- _Exercise description_:
Below is some data. Retype exactly the lines starting at the one with "ATOM 121 N N" and ending at the one with "ATOM 131 C CA".

[Records from a dataset]
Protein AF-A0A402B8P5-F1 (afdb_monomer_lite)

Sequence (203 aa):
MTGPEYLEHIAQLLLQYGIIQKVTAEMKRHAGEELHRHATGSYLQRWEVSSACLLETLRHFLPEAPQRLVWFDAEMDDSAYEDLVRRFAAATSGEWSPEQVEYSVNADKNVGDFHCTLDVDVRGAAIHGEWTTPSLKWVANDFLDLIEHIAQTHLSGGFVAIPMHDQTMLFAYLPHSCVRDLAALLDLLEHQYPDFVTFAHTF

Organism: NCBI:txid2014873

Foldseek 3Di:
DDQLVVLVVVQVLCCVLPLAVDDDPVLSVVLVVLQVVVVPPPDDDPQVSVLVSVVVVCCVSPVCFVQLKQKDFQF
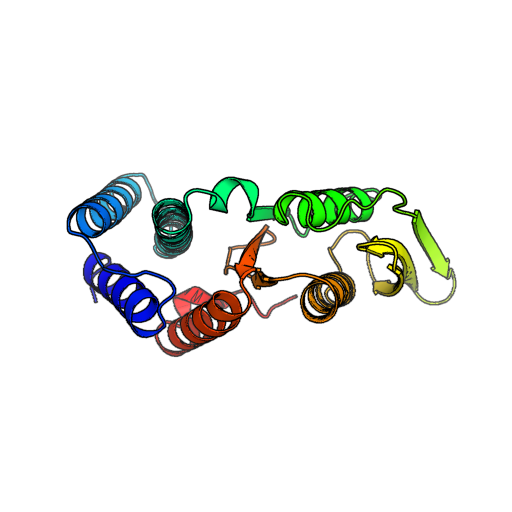DDPPCLLVSVQSNCSNQVPQDDFPDWDWDWDDPVPPLKIKIWTWGDGPNDTDIDIDIDSDPRGDDVSSVVVSQVCCVPRHQWGWAWRADDDRMTMIGTDGPSSRVSVNVVVVVCCVVPVVNHVPVPPD

Secondary structure (DSSP, 8-state):
--HHHHHHHHHHHHHHTTSSS---HHHHHHHHHHHHHHHHSTT--HHHHHHHHHHHHHHHH-TTGGGGEEEEESB--TTHHHHHHHHHHHHTTTS---S--EEEEEE-TTTSPEEEEEEEEETTEEEEEEEEES-TTB--HHHHHHHHHHHHHHSSEEEEEEP-STTEEEEEEEEHHHHHHHHHHHHHHHHH-GGGTTTTT--

Structure (mmCIF, N/CA/C/O backbone):
data_AF-A0A402B8P5-F1
#
_entry.id   AF-A0A402B8P5-F1
#
loop_
_atom_site.group_PDB
_atom_site.id
_atom_site.type_symbol
_atom_site.label_atom_id
_atom_site.label_alt_id
_atom_site.label_comp_id
_atom_site.label_asym_id
_atom_site.label_entity_id
_atom_site.label_seq_id
_atom_site.pdbx_PDB_ins_code
_atom_site.Cartn_x
_atom_site.Cartn_y
_atom_site.Cartn_z
_atom_site.occupancy
_atom_site.B_iso_or_equiv
_atom_site.auth_seq_id
_atom_site.auth_comp_id
_atom_site.auth_asym_id
_atom_site.auth_atom_id
_atom_site.pdbx_PDB_model_num
ATOM 1 N N . MET A 1 1 ? -12.156 23.850 -10.712 1.00 46.97 1 MET A N 1
ATOM 2 C CA . MET A 1 1 ? -12.027 23.875 -9.246 1.00 46.97 1 MET A CA 1
ATOM 3 C C . MET A 1 1 ? -10.675 24.426 -8.852 1.00 46.97 1 MET A C 1
ATOM 5 O O . MET A 1 1 ? -9.707 24.220 -9.579 1.00 46.97 1 MET A O 1
ATOM 9 N N . THR A 1 2 ? -10.614 25.117 -7.721 1.00 52.38 2 THR A N 1
ATOM 10 C CA . THR A 1 2 ? -9.363 25.491 -7.048 1.00 52.38 2 THR A CA 1
ATOM 11 C C . THR A 1 2 ? -8.866 24.328 -6.170 1.00 52.38 2 THR A C 1
ATOM 13 O O . THR A 1 2 ? -9.657 23.479 -5.768 1.00 52.38 2 THR A O 1
ATOM 16 N N . GLY A 1 3 ? -7.566 24.257 -5.859 1.00 52.09 3 GLY A N 1
ATOM 17 C CA . GLY A 1 3 ? -7.010 23.213 -4.975 1.00 52.09 3 GLY A CA 1
ATOM 18 C C . GLY A 1 3 ? -7.740 23.047 -3.622 1.00 52.09 3 GLY A C 1
ATOM 19 O O . GLY A 1 3 ? -7.945 21.916 -3.192 1.00 52.09 3 GLY A O 1
ATOM 20 N N . PRO A 1 4 ? -8.211 24.126 -2.966 1.00 53.16 4 PRO A N 1
ATOM 21 C CA . PRO A 1 4 ? -9.012 24.023 -1.742 1.00 53.16 4 PRO A CA 1
ATOM 22 C C . PRO A 1 4 ? -10.372 23.329 -1.923 1.00 53.16 4 PRO A C 1
ATOM 24 O O . PRO A 1 4 ? -10.773 22.551 -1.062 1.00 53.16 4 PRO A O 1
ATOM 27 N N . GLU A 1 5 ? -11.061 23.560 -3.046 1.00 55.88 5 GLU A N 1
ATOM 28 C CA . GLU A 1 5 ? -12.340 22.894 -3.358 1.00 55.88 5 GLU A CA 1
ATOM 29 C C . GLU A 1 5 ? -12.146 21.382 -3.547 1.00 55.88 5 GLU A C 1
ATOM 31 O O . GLU A 1 5 ? -12.995 20.588 -3.150 1.00 55.88 5 GLU A O 1
ATOM 36 N N . TYR A 1 6 ? -10.992 20.986 -4.088 1.00 55.72 6 TYR A N 1
ATOM 37 C CA . TYR A 1 6 ? -10.606 19.591 -4.283 1.00 55.72 6 TYR A CA 1
ATOM 38 C C . TYR A 1 6 ? -10.385 18.844 -2.956 1.00 55.72 6 TYR A C 1
ATOM 40 O O . TYR A 1 6 ? -10.921 17.754 -2.760 1.00 55.72 6 TYR A O 1
ATOM 48 N N . LEU A 1 7 ? -9.661 19.441 -2.003 1.00 56.81 7 LEU A N 1
ATOM 49 C CA . LEU A 1 7 ? -9.421 18.815 -0.692 1.00 56.81 7 LEU A CA 1
ATOM 50 C C . LEU A 1 7 ? -10.666 18.792 0.187 1.00 56.81 7 LEU A C 1
ATOM 52 O O . LEU A 1 7 ? -10.872 17.853 0.955 1.00 56.81 7 LEU A O 1
ATOM 56 N N . GLU A 1 8 ? -11.526 19.798 0.051 1.00 63.12 8 GLU A N 1
ATOM 57 C CA . GLU A 1 8 ? -12.833 19.787 0.692 1.00 63.12 8 GLU A CA 1
ATOM 58 C C . GLU A 1 8 ? -13.724 18.672 0.128 1.00 63.12 8 GLU A C 1
ATOM 60 O O . GLU A 1 8 ? -14.403 18.002 0.903 1.00 63.12 8 GLU A O 1
ATOM 65 N N . HIS A 1 9 ? -13.654 18.399 -1.178 1.00 58.34 9 HIS A N 1
ATOM 66 C CA . HIS A 1 9 ? -14.361 17.278 -1.794 1.00 58.34 9 HIS A CA 1
ATOM 67 C C . HIS A 1 9 ? -13.836 15.916 -1.311 1.00 58.34 9 HIS A C 1
ATOM 69 O O . HIS A 1 9 ? -14.629 15.076 -0.891 1.00 58.34 9 HIS A O 1
ATOM 75 N N . ILE A 1 10 ? -12.511 15.723 -1.264 1.00 61.00 10 ILE A N 1
ATOM 76 C CA . ILE A 1 10 ? -11.885 14.508 -0.709 1.00 61.00 10 ILE A CA 1
ATOM 77 C C . ILE A 1 10 ? -12.300 14.304 0.749 1.00 61.00 10 ILE A C 1
ATOM 79 O O . ILE A 1 10 ? -12.768 13.230 1.114 1.00 61.00 10 ILE A O 1
ATOM 83 N N . ALA A 1 11 ? -12.195 15.336 1.588 1.00 63.09 11 ALA A N 1
ATOM 84 C CA . ALA A 1 11 ? -12.572
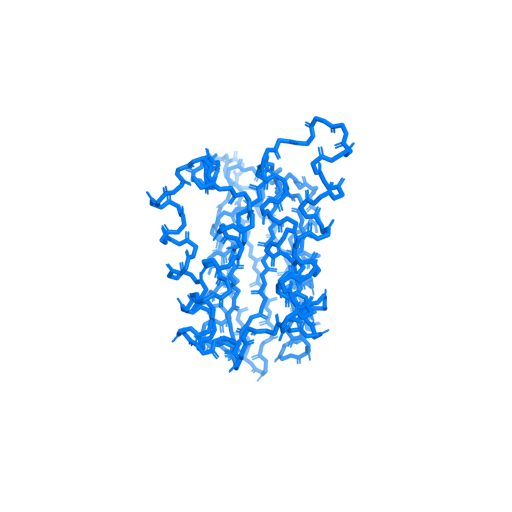 15.239 2.994 1.00 63.09 11 ALA A CA 1
ATOM 85 C C . ALA A 1 11 ? -14.074 14.952 3.176 1.00 63.09 11 ALA A C 1
ATOM 87 O O . ALA A 1 11 ? -14.452 14.190 4.063 1.00 63.09 11 ALA A O 1
ATOM 88 N N . GLN A 1 12 ? -14.942 15.524 2.336 1.00 63.09 12 GLN A N 1
ATOM 89 C CA . GLN A 1 12 ? -16.375 15.220 2.346 1.00 63.09 12 GLN A CA 1
ATOM 90 C C . GLN A 1 12 ? -16.668 13.779 1.926 1.00 63.09 12 GLN A C 1
ATOM 92 O O . GLN A 1 12 ? -17.519 13.145 2.544 1.00 63.09 12 GLN A O 1
ATOM 97 N N . LEU A 1 13 ? -15.949 13.243 0.939 1.00 55.53 13 LEU A N 1
ATOM 98 C CA . LEU A 1 13 ? -16.084 11.845 0.536 1.00 55.53 13 LEU A CA 1
ATOM 99 C C . LEU A 1 13 ? -15.593 10.908 1.646 1.00 55.53 13 LEU A C 1
ATOM 101 O O . LEU A 1 13 ? -16.331 10.016 2.054 1.00 55.53 13 LEU A O 1
ATOM 105 N N . LEU A 1 14 ? -14.423 11.174 2.235 1.00 58.31 14 LEU A N 1
ATOM 106 C CA . LEU A 1 14 ? -13.923 10.427 3.396 1.00 58.31 14 LEU A CA 1
ATOM 107 C C . LEU A 1 14 ? -14.926 10.440 4.567 1.00 58.31 14 LEU A C 1
ATOM 109 O O . LEU A 1 14 ? -15.064 9.441 5.274 1.00 58.31 14 LEU A O 1
ATOM 113 N N . LEU A 1 15 ? -15.636 11.559 4.777 1.00 61.94 15 LEU A N 1
ATOM 114 C CA . LEU A 1 15 ? -16.684 11.682 5.797 1.00 61.94 15 LEU A CA 1
ATOM 115 C C . LEU A 1 15 ? -17.937 10.883 5.429 1.00 61.94 15 LEU A C 1
ATOM 117 O O . LEU A 1 15 ? -18.486 10.183 6.275 1.00 61.94 15 LEU A O 1
ATOM 121 N N . GLN A 1 16 ? -18.390 10.988 4.179 1.00 57.91 16 GLN A N 1
ATOM 122 C CA . GLN A 1 16 ? -19.566 10.282 3.669 1.00 57.91 16 GLN A CA 1
ATOM 123 C C . GLN A 1 16 ? -19.410 8.766 3.794 1.00 57.91 16 GLN A C 1
ATOM 125 O O . GLN A 1 16 ? -20.371 8.080 4.139 1.00 57.91 16 GLN A O 1
ATOM 130 N N . TYR A 1 17 ? -18.207 8.259 3.543 1.00 49.62 17 TYR A N 1
ATOM 131 C CA . TYR A 1 17 ? -17.907 6.841 3.675 1.00 49.62 17 TYR A CA 1
ATOM 132 C C . TYR A 1 17 ? -17.532 6.418 5.107 1.00 49.62 17 TYR A C 1
ATOM 134 O O . TYR A 1 17 ? -17.361 5.242 5.387 1.00 49.62 17 TYR A O 1
ATOM 142 N N . GLY A 1 18 ? -17.453 7.347 6.063 1.00 48.06 18 GLY A N 1
ATOM 143 C CA . GLY A 1 18 ? -17.183 7.012 7.465 1.00 48.06 18 GLY A CA 1
ATOM 144 C C . GLY A 1 18 ? -15.732 6.626 7.761 1.00 48.06 18 GLY A C 1
ATOM 145 O O . GLY A 1 18 ? -15.447 6.167 8.867 1.00 48.06 18 GLY A O 1
ATOM 146 N N . ILE A 1 19 ? -14.807 6.869 6.823 1.00 52.03 19 ILE A N 1
ATOM 147 C CA . ILE A 1 19 ? -13.357 6.780 7.067 1.00 52.03 19 ILE A CA 1
ATOM 148 C C . ILE A 1 19 ? -12.959 7.801 8.137 1.00 52.03 19 ILE A C 1
ATOM 150 O O . ILE A 1 19 ? -12.095 7.545 8.975 1.00 52.03 19 ILE A O 1
ATOM 154 N N . ILE A 1 20 ? -13.622 8.960 8.133 1.00 53.94 20 ILE A N 1
ATOM 155 C CA . ILE A 1 20 ? -13.419 10.029 9.110 1.00 53.94 20 ILE A CA 1
ATOM 156 C C . ILE A 1 20 ? -14.757 10.380 9.754 1.00 53.94 20 ILE A C 1
ATOM 158 O O . ILE A 1 20 ? -15.797 10.365 9.104 1.00 53.94 20 ILE A O 1
ATOM 162 N N . GLN A 1 21 ? -14.746 10.739 11.037 1.00 54.84 21 GLN A N 1
ATOM 163 C CA . GLN A 1 21 ? -15.988 11.051 11.759 1.00 54.84 21 GLN A CA 1
ATOM 164 C C . GLN A 1 21 ? -16.497 12.481 11.525 1.00 54.84 21 GLN A C 1
ATOM 166 O O . GLN A 1 21 ? -17.674 12.761 11.748 1.00 54.84 21 GLN A O 1
ATOM 171 N N . LYS A 1 22 ? -15.617 13.413 11.135 1.00 64.25 22 LYS A N 1
ATOM 172 C CA . LYS A 1 22 ? -15.956 14.817 10.850 1.00 64.25 22 LYS A CA 1
ATOM 173 C C . LYS A 1 22 ? -14.858 15.507 10.043 1.00 64.25 22 LYS A C 1
ATOM 175 O O . LYS A 1 22 ? -13.682 15.202 10.216 1.00 64.25 22 LYS A O 1
ATOM 180 N N . VAL A 1 23 ? -15.241 16.513 9.256 1.00 57.38 23 VAL A N 1
ATOM 181 C CA . VAL A 1 23 ? -14.299 17.469 8.655 1.00 57.38 23 VAL A CA 1
ATOM 182 C C . VAL A 1 23 ? -14.128 18.667 9.591 1.00 57.38 23 VAL A C 1
ATOM 184 O O . VAL A 1 23 ? -15.070 19.434 9.787 1.00 57.38 23 VAL A O 1
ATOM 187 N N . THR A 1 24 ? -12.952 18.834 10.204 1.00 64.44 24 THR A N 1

- _Exercise result_:
ATOM 121 N N . GLN A 1 16 ? -18.390 10.988 4.179 1.00 57.91 16 GLN A N 1
ATOM 122 C CA . GLN A 1 16 ? -19.566 10.282 3.669 1.00 57.91 16 GLN A CA 1
ATOM 123 C C . GLN A 1 16 ? -19.410 8.766 3.794 1.00 57.91 16 GLN A C 1
ATOM 125 O O . GLN A 1 16 ? -20.371 8.080 4.139 1.00 57.91 16 GLN A O 1
ATOM 130 N N . TYR A 1 17 ? -18.207 8.259 3.543 1.00 49.62 17 TYR A N 1
ATOM 131 C CA . TYR A 1 17 ? -17.907 6.841 3.675 1.00 49.62 17 TYR A CA 1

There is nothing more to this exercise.